▶ [Required work]: The required output is the exact run of lines below that opens at the line with "ATOM 87 N N" and closes at the line with "ATOM 105 C C".

▶ [Source records]:

**********

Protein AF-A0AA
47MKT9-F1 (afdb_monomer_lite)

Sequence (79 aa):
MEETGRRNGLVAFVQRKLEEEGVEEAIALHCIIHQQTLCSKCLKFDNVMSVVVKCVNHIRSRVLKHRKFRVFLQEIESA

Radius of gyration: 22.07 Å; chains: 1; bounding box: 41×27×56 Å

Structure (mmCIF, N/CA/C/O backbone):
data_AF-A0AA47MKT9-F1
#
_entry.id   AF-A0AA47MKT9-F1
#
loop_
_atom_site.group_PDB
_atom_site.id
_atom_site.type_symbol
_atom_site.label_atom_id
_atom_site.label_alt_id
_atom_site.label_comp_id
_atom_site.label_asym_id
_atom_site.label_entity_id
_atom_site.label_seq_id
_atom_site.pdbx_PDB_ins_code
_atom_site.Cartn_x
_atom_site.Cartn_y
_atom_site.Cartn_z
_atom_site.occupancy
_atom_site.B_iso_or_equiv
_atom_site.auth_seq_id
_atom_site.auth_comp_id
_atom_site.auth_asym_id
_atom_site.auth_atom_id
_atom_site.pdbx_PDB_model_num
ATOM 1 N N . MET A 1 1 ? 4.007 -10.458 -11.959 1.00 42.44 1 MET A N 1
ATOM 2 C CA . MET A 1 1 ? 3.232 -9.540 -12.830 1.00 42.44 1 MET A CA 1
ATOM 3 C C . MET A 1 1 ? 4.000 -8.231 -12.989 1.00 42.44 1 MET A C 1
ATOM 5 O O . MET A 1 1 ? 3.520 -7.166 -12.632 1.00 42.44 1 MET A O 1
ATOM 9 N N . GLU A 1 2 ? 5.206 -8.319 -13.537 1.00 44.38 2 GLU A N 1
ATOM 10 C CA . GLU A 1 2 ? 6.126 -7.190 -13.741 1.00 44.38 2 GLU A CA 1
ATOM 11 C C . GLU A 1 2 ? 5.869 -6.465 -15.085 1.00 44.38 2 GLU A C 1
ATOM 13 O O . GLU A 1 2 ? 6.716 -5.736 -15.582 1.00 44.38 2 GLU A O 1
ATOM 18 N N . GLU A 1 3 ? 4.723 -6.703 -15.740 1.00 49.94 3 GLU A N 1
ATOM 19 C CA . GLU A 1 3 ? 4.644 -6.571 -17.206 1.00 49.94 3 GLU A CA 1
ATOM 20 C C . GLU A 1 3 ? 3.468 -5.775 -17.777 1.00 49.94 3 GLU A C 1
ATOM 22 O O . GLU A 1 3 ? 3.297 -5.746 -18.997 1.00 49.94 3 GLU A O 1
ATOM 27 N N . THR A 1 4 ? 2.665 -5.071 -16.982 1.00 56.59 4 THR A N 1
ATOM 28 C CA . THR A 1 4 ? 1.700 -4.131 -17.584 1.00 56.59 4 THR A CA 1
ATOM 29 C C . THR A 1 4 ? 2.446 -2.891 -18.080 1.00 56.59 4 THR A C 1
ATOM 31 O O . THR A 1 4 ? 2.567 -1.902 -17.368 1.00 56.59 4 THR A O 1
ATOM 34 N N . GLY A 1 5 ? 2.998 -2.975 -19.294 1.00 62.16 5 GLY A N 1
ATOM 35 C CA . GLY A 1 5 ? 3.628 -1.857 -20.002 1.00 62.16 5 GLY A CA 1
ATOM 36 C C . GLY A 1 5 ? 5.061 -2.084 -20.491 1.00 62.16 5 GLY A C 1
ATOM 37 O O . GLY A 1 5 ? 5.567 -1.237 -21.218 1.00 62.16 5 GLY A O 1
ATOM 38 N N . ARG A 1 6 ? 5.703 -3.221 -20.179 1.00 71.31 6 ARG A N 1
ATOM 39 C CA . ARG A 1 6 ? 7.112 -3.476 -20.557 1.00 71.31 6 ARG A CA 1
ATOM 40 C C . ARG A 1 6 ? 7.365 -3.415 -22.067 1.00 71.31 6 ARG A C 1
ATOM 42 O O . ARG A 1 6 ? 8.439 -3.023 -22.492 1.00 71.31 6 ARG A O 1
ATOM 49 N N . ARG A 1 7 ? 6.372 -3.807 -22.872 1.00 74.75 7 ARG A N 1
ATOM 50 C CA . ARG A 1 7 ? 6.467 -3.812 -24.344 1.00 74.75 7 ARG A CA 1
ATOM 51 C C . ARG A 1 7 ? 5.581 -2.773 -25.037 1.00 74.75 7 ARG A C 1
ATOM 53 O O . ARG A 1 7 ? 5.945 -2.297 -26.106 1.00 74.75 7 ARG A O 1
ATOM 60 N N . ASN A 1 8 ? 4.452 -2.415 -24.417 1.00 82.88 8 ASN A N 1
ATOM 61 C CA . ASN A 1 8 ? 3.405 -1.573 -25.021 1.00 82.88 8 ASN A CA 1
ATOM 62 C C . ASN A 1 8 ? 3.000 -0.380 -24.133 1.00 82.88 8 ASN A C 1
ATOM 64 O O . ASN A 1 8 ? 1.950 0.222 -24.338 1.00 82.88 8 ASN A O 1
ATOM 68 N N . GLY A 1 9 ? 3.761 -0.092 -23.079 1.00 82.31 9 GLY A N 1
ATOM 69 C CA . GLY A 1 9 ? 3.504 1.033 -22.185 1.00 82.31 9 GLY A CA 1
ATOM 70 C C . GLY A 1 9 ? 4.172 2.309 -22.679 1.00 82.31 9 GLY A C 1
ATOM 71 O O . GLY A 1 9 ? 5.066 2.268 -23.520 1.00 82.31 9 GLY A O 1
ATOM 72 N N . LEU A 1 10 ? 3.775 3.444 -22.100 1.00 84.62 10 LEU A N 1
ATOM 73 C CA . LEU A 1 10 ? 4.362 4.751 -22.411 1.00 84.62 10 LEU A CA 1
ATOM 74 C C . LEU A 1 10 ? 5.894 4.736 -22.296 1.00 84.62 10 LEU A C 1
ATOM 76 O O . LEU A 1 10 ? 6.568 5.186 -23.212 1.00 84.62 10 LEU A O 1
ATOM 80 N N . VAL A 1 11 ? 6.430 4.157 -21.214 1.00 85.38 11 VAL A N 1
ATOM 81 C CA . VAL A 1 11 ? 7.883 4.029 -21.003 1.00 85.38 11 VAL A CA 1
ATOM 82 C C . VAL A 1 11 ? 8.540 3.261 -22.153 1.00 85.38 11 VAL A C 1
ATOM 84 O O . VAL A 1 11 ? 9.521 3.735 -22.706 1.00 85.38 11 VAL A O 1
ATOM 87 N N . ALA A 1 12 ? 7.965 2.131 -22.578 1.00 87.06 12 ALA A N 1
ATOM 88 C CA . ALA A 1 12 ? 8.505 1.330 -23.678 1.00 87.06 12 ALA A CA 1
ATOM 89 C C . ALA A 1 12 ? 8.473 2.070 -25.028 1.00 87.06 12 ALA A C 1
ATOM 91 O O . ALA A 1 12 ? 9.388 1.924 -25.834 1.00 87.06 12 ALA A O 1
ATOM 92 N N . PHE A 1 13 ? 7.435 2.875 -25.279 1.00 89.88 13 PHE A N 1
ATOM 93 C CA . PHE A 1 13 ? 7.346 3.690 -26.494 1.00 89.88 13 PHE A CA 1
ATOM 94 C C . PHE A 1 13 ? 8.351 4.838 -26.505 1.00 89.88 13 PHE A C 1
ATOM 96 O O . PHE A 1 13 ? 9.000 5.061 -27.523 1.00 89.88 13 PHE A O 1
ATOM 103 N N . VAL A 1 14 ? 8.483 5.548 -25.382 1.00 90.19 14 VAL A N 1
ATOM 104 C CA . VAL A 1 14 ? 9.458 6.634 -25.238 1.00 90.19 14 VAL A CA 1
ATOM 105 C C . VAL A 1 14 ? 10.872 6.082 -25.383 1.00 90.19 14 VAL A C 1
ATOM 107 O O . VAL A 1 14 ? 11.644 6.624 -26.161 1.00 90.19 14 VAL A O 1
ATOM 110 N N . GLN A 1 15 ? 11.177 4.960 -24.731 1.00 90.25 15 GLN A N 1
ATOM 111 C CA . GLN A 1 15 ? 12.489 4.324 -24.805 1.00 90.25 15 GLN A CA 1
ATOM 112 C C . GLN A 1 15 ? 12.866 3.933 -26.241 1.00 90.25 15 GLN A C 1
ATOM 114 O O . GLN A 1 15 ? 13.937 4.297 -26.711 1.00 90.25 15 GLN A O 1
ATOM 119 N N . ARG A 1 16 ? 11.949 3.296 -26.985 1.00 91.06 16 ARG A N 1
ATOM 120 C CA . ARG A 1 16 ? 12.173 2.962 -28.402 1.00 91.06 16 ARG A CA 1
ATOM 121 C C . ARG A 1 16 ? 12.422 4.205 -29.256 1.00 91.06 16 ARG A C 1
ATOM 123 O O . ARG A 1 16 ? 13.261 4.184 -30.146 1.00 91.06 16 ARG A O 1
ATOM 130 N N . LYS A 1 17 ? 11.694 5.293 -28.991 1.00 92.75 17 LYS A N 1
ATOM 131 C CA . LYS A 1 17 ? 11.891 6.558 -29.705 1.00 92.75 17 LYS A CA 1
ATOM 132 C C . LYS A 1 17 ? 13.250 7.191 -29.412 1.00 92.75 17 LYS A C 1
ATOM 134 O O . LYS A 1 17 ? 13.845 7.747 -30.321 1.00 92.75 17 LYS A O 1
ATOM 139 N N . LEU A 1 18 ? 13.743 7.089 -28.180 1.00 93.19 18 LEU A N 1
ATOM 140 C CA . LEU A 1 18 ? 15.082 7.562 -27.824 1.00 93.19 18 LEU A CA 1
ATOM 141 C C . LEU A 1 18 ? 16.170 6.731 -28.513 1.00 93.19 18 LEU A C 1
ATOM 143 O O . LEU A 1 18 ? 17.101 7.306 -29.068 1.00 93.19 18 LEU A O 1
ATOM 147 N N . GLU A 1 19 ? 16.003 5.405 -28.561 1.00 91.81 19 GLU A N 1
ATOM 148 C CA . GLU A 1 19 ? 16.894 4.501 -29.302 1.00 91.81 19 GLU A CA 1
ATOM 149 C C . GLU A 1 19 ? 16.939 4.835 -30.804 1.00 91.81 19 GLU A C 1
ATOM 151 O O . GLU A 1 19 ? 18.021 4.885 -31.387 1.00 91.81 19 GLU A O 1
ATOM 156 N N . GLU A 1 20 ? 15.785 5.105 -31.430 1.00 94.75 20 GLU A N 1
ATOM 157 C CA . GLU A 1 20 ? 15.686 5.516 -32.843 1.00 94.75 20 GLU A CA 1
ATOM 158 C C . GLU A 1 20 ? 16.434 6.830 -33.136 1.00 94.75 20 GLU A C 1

**********

▶ [Answer for this exercise]:
ATOM 87 N N . ALA A 1 12 ? 7.965 2.131 -22.578 1.00 87.06 12 ALA A N 1
ATOM 88 C CA . ALA A 1 12 ? 8.505 1.330 -23.678 1.00 87.06 12 ALA A CA 1
ATOM 89 C C . ALA A 1 12 ? 8.473 2.070 -25.028 1.00 87.06 12 ALA A C 1
ATOM 91 O O . ALA A 1 12 ? 9.388 1.924 -25.834 1.00 87.06 12 ALA A O 1
ATOM 92 N N . PHE A 1 13 ? 7.435 2.875 -25.279 1.00 89.88 13 PHE A N 1
ATOM 93 C CA . PHE A 1 13 ? 7.346 3.690 -26.494 1.00 89.88 13 PHE A CA 1
ATOM 94 C C . PHE A 1 13 ? 8.351 4.838 -26.505 1.00 89.88 13 PHE A C 1
ATOM 96 O O . PHE A 1 13 ? 9.000 5.061 -27.523 1.00 89.88 13 PHE A O 1
ATOM 103 N N . VAL A 1 14 ? 8.483 5.548 -25.382 1.00 90.19 14 VAL A N 1
ATOM 104 C CA . VAL A 1 14 ? 9.458 6.634 -25.238 1.00 90.19 14 VAL A CA 1
ATOM 105 C C . VAL A 1 14 ? 10.872 6.082 -25.383 1.00 90.19 14 VAL A C 1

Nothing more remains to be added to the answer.